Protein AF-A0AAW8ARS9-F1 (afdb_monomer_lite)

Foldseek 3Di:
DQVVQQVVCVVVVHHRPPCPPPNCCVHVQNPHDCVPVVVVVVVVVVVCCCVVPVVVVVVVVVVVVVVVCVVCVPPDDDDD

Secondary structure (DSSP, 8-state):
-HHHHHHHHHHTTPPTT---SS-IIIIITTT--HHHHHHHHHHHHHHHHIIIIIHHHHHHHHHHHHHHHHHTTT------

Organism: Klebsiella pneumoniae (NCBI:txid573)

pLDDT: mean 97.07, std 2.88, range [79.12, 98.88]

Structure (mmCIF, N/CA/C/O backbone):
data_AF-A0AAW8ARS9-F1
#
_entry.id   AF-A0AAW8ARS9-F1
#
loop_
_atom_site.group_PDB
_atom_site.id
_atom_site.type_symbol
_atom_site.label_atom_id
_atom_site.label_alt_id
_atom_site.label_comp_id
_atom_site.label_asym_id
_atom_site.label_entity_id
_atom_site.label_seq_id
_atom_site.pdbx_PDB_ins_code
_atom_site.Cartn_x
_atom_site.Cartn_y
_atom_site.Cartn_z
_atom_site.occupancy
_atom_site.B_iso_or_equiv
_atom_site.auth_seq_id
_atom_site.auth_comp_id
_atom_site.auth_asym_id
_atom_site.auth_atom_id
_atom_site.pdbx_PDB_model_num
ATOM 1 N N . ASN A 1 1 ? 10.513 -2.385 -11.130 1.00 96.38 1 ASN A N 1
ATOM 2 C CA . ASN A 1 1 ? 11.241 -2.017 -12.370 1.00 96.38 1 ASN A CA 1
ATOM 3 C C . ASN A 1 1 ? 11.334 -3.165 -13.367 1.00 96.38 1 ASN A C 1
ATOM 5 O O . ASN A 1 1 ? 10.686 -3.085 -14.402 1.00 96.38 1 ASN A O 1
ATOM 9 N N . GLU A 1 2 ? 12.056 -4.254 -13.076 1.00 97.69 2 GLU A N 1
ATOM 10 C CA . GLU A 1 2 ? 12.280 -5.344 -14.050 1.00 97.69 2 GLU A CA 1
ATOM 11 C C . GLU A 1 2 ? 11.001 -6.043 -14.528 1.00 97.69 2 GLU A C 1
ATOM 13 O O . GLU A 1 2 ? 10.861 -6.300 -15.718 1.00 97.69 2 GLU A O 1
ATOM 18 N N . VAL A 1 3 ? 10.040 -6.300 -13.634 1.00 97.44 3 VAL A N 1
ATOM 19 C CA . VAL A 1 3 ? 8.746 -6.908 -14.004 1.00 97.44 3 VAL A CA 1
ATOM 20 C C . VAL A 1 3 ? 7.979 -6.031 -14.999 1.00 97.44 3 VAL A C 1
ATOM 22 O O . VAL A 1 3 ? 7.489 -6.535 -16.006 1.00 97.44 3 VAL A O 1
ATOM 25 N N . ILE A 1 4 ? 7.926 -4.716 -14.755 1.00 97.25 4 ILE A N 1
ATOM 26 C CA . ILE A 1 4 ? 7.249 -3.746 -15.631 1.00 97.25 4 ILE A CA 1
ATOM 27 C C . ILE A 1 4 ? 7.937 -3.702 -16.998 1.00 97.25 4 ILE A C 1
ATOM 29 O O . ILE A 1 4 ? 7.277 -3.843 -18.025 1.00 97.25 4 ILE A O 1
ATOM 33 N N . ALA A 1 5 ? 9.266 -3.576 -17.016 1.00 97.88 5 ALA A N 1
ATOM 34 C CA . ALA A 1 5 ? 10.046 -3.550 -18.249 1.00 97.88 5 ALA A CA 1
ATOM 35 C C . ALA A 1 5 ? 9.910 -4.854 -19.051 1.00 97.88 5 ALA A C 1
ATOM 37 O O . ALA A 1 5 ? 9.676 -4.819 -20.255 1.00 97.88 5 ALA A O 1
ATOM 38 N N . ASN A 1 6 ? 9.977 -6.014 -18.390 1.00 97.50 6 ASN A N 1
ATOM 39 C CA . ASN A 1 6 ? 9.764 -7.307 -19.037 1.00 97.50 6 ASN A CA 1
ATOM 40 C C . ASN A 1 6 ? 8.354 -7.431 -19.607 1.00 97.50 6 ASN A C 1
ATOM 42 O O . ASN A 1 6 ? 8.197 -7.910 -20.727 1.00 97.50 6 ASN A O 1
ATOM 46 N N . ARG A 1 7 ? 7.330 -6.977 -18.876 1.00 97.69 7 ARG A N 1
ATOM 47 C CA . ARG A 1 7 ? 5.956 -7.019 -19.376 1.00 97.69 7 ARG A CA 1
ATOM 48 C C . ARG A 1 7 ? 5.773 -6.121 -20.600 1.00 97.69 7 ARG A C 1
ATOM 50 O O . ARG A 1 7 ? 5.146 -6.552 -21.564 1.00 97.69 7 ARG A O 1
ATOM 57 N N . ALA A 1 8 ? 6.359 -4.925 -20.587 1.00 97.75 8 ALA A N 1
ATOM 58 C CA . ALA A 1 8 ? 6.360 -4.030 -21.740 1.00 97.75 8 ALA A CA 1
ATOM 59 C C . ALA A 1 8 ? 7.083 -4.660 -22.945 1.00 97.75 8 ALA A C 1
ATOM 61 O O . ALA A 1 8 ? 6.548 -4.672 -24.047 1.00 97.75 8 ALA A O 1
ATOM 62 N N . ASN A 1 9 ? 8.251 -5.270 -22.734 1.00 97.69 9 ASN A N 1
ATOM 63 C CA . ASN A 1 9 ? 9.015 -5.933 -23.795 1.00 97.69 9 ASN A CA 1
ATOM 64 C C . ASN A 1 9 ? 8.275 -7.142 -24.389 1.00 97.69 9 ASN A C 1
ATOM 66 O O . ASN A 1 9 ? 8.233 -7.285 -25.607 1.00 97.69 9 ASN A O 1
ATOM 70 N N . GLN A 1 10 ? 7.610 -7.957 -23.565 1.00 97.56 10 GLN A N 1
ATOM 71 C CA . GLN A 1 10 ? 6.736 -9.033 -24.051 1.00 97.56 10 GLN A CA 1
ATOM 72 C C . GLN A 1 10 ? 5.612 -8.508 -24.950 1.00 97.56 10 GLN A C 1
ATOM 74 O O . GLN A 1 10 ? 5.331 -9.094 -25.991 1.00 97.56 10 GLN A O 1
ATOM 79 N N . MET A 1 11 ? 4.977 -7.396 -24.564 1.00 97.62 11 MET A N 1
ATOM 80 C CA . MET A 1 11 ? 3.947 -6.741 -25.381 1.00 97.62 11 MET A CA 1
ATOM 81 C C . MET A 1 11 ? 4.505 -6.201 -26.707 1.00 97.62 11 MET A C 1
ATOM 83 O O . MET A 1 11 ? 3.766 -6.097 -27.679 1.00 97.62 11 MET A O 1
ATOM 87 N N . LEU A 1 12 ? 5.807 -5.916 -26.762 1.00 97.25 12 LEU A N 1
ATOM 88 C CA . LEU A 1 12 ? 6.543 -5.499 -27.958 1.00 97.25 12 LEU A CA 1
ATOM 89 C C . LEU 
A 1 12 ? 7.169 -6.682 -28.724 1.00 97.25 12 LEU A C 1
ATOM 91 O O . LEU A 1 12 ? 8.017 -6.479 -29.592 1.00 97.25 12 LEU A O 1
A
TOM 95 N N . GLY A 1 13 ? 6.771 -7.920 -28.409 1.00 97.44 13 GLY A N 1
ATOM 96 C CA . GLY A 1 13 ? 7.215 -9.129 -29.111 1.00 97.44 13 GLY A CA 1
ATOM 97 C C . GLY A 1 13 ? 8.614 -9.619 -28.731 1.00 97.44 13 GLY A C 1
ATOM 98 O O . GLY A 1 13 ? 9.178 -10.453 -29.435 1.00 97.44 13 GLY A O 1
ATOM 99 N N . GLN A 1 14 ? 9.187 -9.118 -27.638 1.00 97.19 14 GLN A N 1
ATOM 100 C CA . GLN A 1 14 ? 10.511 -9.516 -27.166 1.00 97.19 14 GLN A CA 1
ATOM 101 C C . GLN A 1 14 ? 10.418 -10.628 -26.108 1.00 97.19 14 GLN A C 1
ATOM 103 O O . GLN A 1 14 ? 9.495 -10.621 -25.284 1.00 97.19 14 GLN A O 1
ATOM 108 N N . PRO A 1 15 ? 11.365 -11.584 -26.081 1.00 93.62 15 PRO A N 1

--------------------

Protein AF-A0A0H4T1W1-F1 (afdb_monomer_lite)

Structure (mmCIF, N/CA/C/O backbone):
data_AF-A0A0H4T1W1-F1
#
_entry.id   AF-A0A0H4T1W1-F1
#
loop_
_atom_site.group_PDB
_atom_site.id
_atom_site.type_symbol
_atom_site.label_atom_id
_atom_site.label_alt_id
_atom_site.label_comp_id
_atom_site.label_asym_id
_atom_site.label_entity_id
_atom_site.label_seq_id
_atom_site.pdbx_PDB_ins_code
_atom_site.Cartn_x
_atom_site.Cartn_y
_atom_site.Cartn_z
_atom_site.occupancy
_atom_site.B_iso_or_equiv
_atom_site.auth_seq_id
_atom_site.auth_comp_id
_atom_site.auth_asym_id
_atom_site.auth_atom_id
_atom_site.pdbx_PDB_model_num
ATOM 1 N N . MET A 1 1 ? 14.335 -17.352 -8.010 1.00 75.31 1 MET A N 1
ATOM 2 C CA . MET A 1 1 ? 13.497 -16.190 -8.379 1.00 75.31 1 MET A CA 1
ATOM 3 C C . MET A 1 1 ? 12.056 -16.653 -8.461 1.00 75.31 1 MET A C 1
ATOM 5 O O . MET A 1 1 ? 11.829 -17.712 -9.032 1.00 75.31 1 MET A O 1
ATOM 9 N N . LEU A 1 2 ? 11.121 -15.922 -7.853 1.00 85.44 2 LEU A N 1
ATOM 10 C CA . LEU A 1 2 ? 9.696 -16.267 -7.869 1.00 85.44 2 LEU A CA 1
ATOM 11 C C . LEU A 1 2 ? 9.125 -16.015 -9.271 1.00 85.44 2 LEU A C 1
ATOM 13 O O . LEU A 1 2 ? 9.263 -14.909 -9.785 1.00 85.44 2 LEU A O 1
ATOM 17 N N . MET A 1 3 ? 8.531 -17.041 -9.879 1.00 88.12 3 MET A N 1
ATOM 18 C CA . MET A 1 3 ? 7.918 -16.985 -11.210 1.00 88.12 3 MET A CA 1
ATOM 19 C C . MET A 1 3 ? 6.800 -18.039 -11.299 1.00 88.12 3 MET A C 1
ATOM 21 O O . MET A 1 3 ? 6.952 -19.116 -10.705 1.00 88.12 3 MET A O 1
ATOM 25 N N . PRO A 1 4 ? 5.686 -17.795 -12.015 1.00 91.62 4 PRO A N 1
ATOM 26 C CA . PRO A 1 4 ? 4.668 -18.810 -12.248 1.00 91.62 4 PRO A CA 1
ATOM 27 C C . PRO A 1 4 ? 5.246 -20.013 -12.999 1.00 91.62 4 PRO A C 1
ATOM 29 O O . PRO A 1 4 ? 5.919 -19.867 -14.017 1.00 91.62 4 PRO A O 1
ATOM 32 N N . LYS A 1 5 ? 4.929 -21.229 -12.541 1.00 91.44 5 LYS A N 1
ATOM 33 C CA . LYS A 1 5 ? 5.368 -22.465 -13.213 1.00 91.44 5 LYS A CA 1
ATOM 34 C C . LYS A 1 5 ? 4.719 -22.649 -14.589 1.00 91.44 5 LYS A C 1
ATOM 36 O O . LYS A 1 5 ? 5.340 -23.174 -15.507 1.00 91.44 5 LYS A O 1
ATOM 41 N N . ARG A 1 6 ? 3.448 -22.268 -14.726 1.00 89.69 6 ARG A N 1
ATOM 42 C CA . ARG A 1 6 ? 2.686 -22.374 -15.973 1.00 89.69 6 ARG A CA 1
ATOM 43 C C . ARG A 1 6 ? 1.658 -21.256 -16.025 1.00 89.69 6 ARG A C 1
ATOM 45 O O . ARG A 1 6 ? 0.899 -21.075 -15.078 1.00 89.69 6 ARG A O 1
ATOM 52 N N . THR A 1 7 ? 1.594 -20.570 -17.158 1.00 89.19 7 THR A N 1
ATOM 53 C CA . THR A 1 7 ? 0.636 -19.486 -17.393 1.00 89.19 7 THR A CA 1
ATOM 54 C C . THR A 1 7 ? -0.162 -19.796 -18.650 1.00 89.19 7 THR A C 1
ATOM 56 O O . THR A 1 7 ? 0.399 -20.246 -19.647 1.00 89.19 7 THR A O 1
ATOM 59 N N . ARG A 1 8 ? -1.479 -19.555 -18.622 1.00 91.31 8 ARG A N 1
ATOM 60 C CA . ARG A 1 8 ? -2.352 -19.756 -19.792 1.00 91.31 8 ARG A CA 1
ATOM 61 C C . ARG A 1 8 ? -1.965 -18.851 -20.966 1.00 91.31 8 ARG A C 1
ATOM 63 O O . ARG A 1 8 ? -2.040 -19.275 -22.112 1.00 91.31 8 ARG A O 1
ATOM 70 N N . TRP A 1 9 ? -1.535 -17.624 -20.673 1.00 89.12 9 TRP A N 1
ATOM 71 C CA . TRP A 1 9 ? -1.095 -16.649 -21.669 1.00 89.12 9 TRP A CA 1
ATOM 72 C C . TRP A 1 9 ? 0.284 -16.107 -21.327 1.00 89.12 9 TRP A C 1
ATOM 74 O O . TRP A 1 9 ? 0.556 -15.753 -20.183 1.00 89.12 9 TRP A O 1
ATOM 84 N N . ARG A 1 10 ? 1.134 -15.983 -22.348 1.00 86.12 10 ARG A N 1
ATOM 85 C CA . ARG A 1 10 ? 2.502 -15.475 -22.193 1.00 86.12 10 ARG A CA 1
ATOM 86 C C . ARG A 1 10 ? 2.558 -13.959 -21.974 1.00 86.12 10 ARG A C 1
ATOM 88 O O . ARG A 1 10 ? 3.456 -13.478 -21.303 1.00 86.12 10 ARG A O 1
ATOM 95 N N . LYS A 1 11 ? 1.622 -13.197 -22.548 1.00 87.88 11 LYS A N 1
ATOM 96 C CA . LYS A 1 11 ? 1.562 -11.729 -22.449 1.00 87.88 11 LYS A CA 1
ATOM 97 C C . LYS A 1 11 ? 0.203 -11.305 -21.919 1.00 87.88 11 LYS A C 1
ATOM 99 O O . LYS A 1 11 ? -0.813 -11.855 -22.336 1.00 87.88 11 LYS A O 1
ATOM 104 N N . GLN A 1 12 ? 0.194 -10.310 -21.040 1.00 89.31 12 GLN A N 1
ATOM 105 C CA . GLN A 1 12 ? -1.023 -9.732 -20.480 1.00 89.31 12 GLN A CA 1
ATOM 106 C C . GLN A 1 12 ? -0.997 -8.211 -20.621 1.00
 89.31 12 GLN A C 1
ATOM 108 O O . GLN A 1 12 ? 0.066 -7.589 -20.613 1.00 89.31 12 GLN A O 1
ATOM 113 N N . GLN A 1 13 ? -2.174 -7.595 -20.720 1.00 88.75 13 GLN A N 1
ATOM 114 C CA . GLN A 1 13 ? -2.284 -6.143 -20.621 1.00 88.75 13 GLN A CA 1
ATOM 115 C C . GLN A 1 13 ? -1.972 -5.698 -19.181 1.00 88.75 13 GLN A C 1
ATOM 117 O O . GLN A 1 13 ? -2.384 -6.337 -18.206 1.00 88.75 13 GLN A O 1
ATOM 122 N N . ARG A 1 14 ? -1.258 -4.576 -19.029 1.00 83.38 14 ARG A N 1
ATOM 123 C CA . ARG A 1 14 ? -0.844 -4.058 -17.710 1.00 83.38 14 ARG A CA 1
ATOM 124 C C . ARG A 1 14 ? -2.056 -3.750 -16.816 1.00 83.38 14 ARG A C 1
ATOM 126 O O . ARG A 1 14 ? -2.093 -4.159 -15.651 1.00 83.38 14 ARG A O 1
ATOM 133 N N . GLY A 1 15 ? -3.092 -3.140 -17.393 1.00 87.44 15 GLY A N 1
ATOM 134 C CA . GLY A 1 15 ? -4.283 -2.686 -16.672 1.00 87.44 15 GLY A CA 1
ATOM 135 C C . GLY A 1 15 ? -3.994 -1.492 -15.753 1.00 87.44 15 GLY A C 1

--------------------

**Task**
Would you copy, unchanged, the stretch of the records above that begins at the line containing "Protein AF-A0AAW8ARS9-F1 (afdb_monomer_lite)" and ends at the line containing "ATOM 22 O O", and only that?

**Result of the exercise**
Protein AF-A0AAW8ARS9-F1 (afdb_monomer_lite)

Foldseek 3Di:
DQVVQQVVCVVVVHHRPPCPPPNCCVHVQNPHDCVPVVVVVVVVVVVCCCVVPVVVVVVVVVVVVVVVCVVCVPPDDDDD

Secondary structure (DSSP, 8-state):
-HHHHHHHHHHTTPPTT---SS-IIIIITTT--HHHHHHHHHHHHHHHHIIIIIHHHHHHHHHHHHHHHHHTTT------

Organism: Klebsiella pneumoniae (NCBI:txid573)

pLDDT: mean 97.07, std 2.88, range [79.12, 98.88]

Structure (mmCIF, N/CA/C/O backbone):
data_AF-A0AAW8ARS9-F1
#
_entry.id   AF-A0AAW8ARS9-F1
#
loop_
_atom_site.group_PDB
_atom_site.id
_atom_site.type_symbol
_atom_site.label_atom_id
_atom_site.label_alt_id
_atom_site.label_comp_id
_atom_site.label_asym_id
_atom_site.label_entity_id
_atom_site.label_seq_id
_atom_site.pdbx_PDB_ins_code
_atom_site.Cartn_x
_atom_site.Cartn_y
_atom_site.Cartn_z
_atom_site.occupancy
_atom_site.B_iso_or_equiv
_atom_site.auth_seq_id
_atom_site.auth_comp_id
_atom_site.auth_asym_id
_atom_site.auth_atom_id
_atom_site.pdbx_PDB_model_num
ATOM 1 N N . ASN A 1 1 ? 10.513 -2.385 -11.130 1.00 96.38 1 ASN A N 1
ATOM 2 C CA . ASN A 1 1 ? 11.241 -2.017 -12.370 1.00 96.38 1 ASN A CA 1
ATOM 3 C C . ASN A 1 1 ? 11.334 -3.165 -13.367 1.00 96.38 1 ASN A C 1
ATOM 5 O O . ASN A 1 1 ? 10.686 -3.085 -14.402 1.00 96.38 1 ASN A O 1
ATOM 9 N N . GLU A 1 2 ? 12.056 -4.254 -13.076 1.00 97.69 2 GLU A N 1
ATOM 10 C CA . GLU A 1 2 ? 12.280 -5.344 -14.050 1.00 97.69 2 GLU A CA 1
ATOM 11 C C . GLU A 1 2 ? 11.001 -6.043 -14.528 1.00 97.69 2 GLU A C 1
ATOM 13 O O . GLU A 1 2 ? 10.861 -6.300 -15.718 1.00 97.69 2 GLU A O 1
ATOM 18 N N . VAL A 1 3 ? 10.040 -6.300 -13.634 1.00 97.44 3 VAL A N 1
ATOM 19 C CA . VAL A 1 3 ? 8.746 -6.908 -14.004 1.00 97.44 3 VAL A CA 1
ATOM 20 C C . VAL A 1 3 ? 7.979 -6.031 -14.999 1.00 97.44 3 VAL A C 1
ATOM 22 O O . VAL A 1 3 ? 7.489 -6.535 -16.006 1.00 97.44 3 VAL A O 1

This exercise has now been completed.